**WORK REQUIRED**
Exclude the pictures and retype the entries as written.

**EXERCISE MATERIAL**
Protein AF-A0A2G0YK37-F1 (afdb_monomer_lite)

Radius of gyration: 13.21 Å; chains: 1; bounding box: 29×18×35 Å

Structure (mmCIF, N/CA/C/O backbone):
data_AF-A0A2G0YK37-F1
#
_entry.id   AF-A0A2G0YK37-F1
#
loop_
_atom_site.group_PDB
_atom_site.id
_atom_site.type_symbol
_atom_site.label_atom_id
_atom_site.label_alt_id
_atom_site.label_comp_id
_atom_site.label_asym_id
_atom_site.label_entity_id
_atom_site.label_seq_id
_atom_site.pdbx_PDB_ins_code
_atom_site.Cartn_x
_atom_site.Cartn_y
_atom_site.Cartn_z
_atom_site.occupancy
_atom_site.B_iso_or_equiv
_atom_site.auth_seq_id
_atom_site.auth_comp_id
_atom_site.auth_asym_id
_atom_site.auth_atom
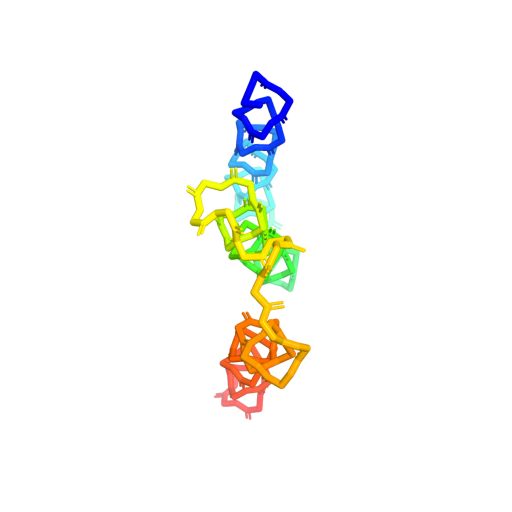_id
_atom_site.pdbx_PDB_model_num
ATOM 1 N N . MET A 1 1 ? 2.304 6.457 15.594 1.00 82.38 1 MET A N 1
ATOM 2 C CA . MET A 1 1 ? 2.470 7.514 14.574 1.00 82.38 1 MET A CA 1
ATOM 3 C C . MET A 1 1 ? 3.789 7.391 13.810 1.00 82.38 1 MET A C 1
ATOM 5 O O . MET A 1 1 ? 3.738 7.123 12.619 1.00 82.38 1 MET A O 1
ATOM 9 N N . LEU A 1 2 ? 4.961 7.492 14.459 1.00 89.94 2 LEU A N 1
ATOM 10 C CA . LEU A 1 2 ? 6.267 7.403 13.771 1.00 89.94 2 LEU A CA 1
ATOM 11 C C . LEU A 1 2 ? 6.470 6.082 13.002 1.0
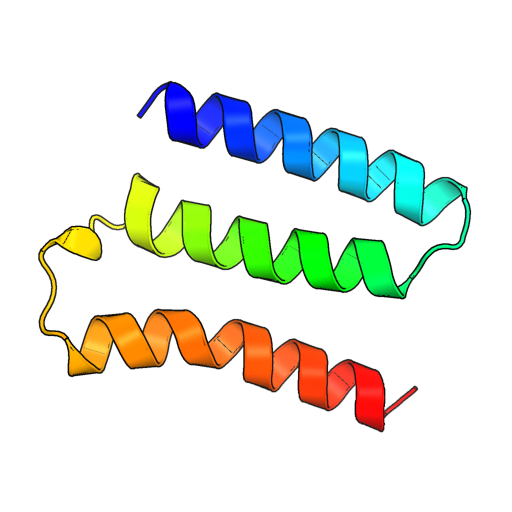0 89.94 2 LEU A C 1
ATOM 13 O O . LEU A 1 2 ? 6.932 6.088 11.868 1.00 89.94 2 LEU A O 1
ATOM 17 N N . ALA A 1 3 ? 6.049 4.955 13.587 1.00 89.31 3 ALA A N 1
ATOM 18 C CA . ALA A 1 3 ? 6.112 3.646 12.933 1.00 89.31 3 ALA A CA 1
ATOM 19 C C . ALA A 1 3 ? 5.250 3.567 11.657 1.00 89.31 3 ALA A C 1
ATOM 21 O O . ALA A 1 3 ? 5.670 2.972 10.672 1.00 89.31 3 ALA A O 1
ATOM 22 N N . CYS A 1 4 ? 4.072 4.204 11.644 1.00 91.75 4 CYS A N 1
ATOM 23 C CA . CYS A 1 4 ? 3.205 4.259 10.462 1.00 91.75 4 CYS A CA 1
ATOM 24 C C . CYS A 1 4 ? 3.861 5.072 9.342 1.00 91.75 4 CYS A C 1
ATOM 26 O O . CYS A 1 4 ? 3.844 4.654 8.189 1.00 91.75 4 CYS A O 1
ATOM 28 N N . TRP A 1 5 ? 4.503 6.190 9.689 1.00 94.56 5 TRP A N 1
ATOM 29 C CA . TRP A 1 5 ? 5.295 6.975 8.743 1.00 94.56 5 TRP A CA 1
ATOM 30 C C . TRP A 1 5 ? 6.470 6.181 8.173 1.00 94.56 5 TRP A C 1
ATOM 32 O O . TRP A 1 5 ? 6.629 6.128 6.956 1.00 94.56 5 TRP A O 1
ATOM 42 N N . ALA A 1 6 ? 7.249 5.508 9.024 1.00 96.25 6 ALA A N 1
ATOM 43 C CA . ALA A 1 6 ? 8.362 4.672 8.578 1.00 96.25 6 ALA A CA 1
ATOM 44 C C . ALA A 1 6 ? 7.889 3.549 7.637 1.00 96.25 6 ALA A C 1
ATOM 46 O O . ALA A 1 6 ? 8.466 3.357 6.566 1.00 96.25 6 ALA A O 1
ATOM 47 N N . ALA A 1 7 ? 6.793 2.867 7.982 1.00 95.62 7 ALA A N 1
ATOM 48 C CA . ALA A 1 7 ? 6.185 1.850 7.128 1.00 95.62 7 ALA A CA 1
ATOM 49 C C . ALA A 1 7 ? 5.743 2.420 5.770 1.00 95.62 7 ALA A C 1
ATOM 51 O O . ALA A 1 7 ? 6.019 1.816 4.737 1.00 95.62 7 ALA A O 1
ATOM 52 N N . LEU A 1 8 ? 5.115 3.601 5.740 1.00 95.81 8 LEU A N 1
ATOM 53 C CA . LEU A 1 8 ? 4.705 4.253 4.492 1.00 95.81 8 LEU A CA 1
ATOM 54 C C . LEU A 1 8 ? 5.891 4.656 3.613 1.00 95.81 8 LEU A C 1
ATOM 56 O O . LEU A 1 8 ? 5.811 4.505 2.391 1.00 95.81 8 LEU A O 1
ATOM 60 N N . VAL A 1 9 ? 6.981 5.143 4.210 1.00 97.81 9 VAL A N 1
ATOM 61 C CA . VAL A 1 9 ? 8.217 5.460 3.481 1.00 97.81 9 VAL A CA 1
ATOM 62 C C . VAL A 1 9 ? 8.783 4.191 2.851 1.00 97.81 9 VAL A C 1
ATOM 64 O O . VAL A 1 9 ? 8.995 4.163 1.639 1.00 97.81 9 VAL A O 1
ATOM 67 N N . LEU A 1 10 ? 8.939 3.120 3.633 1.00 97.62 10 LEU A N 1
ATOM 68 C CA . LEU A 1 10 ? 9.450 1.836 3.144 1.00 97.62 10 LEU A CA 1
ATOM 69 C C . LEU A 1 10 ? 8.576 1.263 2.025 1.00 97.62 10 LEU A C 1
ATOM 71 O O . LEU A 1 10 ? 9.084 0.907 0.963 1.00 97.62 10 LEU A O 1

**EXERCISE ANSWER**
Protein AF-A0A2G0YK37-F1 (afdb_monomer_lite)

Radius of gyration: 13.21 Å; chains: 1; bounding box: 29×18×35 Å

Structure (mmCIF, N/CA/C/O backbone):
data_AF-A0A2G0YK37-F1
#
_entry.id   AF-A0A2G0YK37-F1
#
loop_
_atom_site.group_PDB
_atom_site.id
_atom_site.type_symbol
_atom_site.label_atom_id
_atom_site.label_alt_id
_atom_site.label_comp_id
_atom_site.label_asym_id
_atom_site.label_entity_id
_atom_site.label_seq_id
_atom_site.pdbx_PDB_ins_code
_atom_site.Cartn_x
_atom_site.Cartn_y
_atom_site.Cartn_z
_atom_site.occupancy
_atom_site.B_iso_or_equiv
_atom_site.auth_seq_id
_atom_site.auth_comp_id
_atom_site.auth_asym_id
_atom_site.auth_atom
_id
_atom_site.pdbx_PDB_model_num
ATOM 1 N N . MET A 1 1 ? 2.304 6.457 15.594 1.00 82.38 1 MET A N 1
ATOM 2 C CA . MET A 1 1 ? 2.470 7.514 14.574 1.00 82.38 1 MET A CA 1
ATOM 3 C C . MET A 1 1 ? 3.789 7.391 13.810 1.00 82.38 1 MET A C 1
ATOM 5 O O . MET A 1 1 ? 3.738 7.123 12.619 1.00 82.38 1 MET A O 1
ATOM 9 N N . LEU A 1 2 ? 4.961 7.492 14.459 1.00 89.94 2 LEU A N 1
ATOM 10 C CA . LEU A 1 2 ? 6.267 7.403 13.771 1.00 89.94 2 LEU A CA 1
ATOM 11 C C . LEU A 1 2 ? 6.470 6.082 13.002 1.0
0 89.94 2 LEU A C 1
ATOM 13 O O . LEU A 1 2 ? 6.932 6.088 11.868 1.00 89.94 2 LEU A O 1
ATOM 17 N N . ALA A 1 3 ? 6.049 4.955 13.587 1.00 89.31 3 ALA A N 1
ATOM 18 C CA . ALA A 1 3 ? 6.112 3.646 12.933 1.00 89.31 3 ALA A CA 1
ATOM 19 C C . ALA A 1 3 ? 5.250 3.567 11.657 1.00 89.31 3 ALA A C 1
ATOM 21 O O . ALA A 1 3 ? 5.670 2.972 10.672 1.00 89.31 3 ALA A O 1
ATOM 22 N N . CYS A 1 4 ? 4.072 4.204 11.644 1.00 91.75 4 CYS A N 1
ATOM 23 C CA . CYS A 1 4 ? 3.205 4.259 10.462 1.00 91.75 4 CYS A CA 1
ATOM 24 C C . CYS A 1 4 ? 3.861 5.072 9.342 1.00 91.75 4 CYS A C 1
ATOM 26 O O . CYS A 1 4 ? 3.844 4.654 8.189 1.00 91.75 4 CYS A O 1
ATOM 28 N N . TRP A 1 5 ? 4.503 6.190 9.689 1.00 94.56 5 TRP A N 1
ATOM 29 C CA . TRP A 1 5 ? 5.295 6.975 8.743 1.00 94.56 5 TRP A CA 1
ATOM 30 C C . TRP A 1 5 ? 6.470 6.181 8.173 1.00 94.56 5 TRP A C 1
ATOM 32 O O . TRP A 1 5 ? 6.629 6.128 6.956 1.00 94.56 5 TRP A O 1
ATOM 42 N N . ALA A 1 6 ? 7.249 5.508 9.024 1.00 96.25 6 ALA A N 1
ATOM 43 C CA . ALA A 1 6 ? 8.362 4.672 8.578 1.00 96.25 6 ALA A CA 1
ATOM 44 C C . ALA A 1 6 ? 7.889 3.549 7.637 1.00 96.25 6 ALA A C 1
ATOM 46 O O . ALA A 1 6 ? 8.466 3.357 6.566 1.00 96.25 6 ALA A O 1
ATOM 47 N N . ALA A 1 7 ? 6.793 2.867 7.982 1.00 95.62 7 ALA A N 1
ATOM 48 C CA . ALA A 1 7 ? 6.185 1.850 7.128 1.00 95.62 7 ALA A CA 1
ATOM 49 C C . ALA A 1 7 ? 5.743 2.420 5.770 1.00 95.62 7 ALA A C 1
ATOM 51 O O . ALA A 1 7 ? 6.019 1.816 4.737 1.00 95.62 7 ALA A O 1
ATOM 52 N N . LEU A 1 8 ? 5.115 3.601 5.740 1.00 95.81 8 LEU A N 1
ATOM 53 C CA . LEU A 1 8 ? 4.705 4.253 4.492 1.00 95.81 8 LEU A CA 1
ATOM 54 C C . LEU A 1 8 ? 5.891 4.656 3.613 1.00 95.81 8 LEU A C 1
ATOM 56 O O . LEU A 1 8 ? 5.811 4.505 2.391 1.00 95.81 8 LEU A O 1
ATOM 60 N N . VAL A 1 9 ? 6.981 5.143 4.210 1.00 97.81 9 VAL A N 1
ATOM 61 C CA . VAL A 1 9 ? 8.217 5.460 3.481 1.00 97.81 9 VAL A CA 1
ATOM 62 C C . VAL A 1 9 ? 8.783 4.191 2.851 1.00 97.81 9 VAL A C 1
ATOM 64 O O . VAL A 1 9 ? 8.995 4.163 1.639 1.00 97.81 9 VAL A O 1
ATOM 67 N N . LEU A 1 10 ? 8.939 3.120 3.633 1.00 97.62 10 LEU A N 1
ATOM 68 C CA . LEU A 1 10 ? 9.450 1.836 3.144 1.00 97.62 10 LEU A CA 1
ATOM 69 C C . LEU A 1 10 ? 8.576 1.263 2.025 1.00 97.62 10 LEU A C 1
ATOM 71 O O . LEU A 1 10 ? 9.084 0.907 0.963 1.00 97.62 10 LEU A O 1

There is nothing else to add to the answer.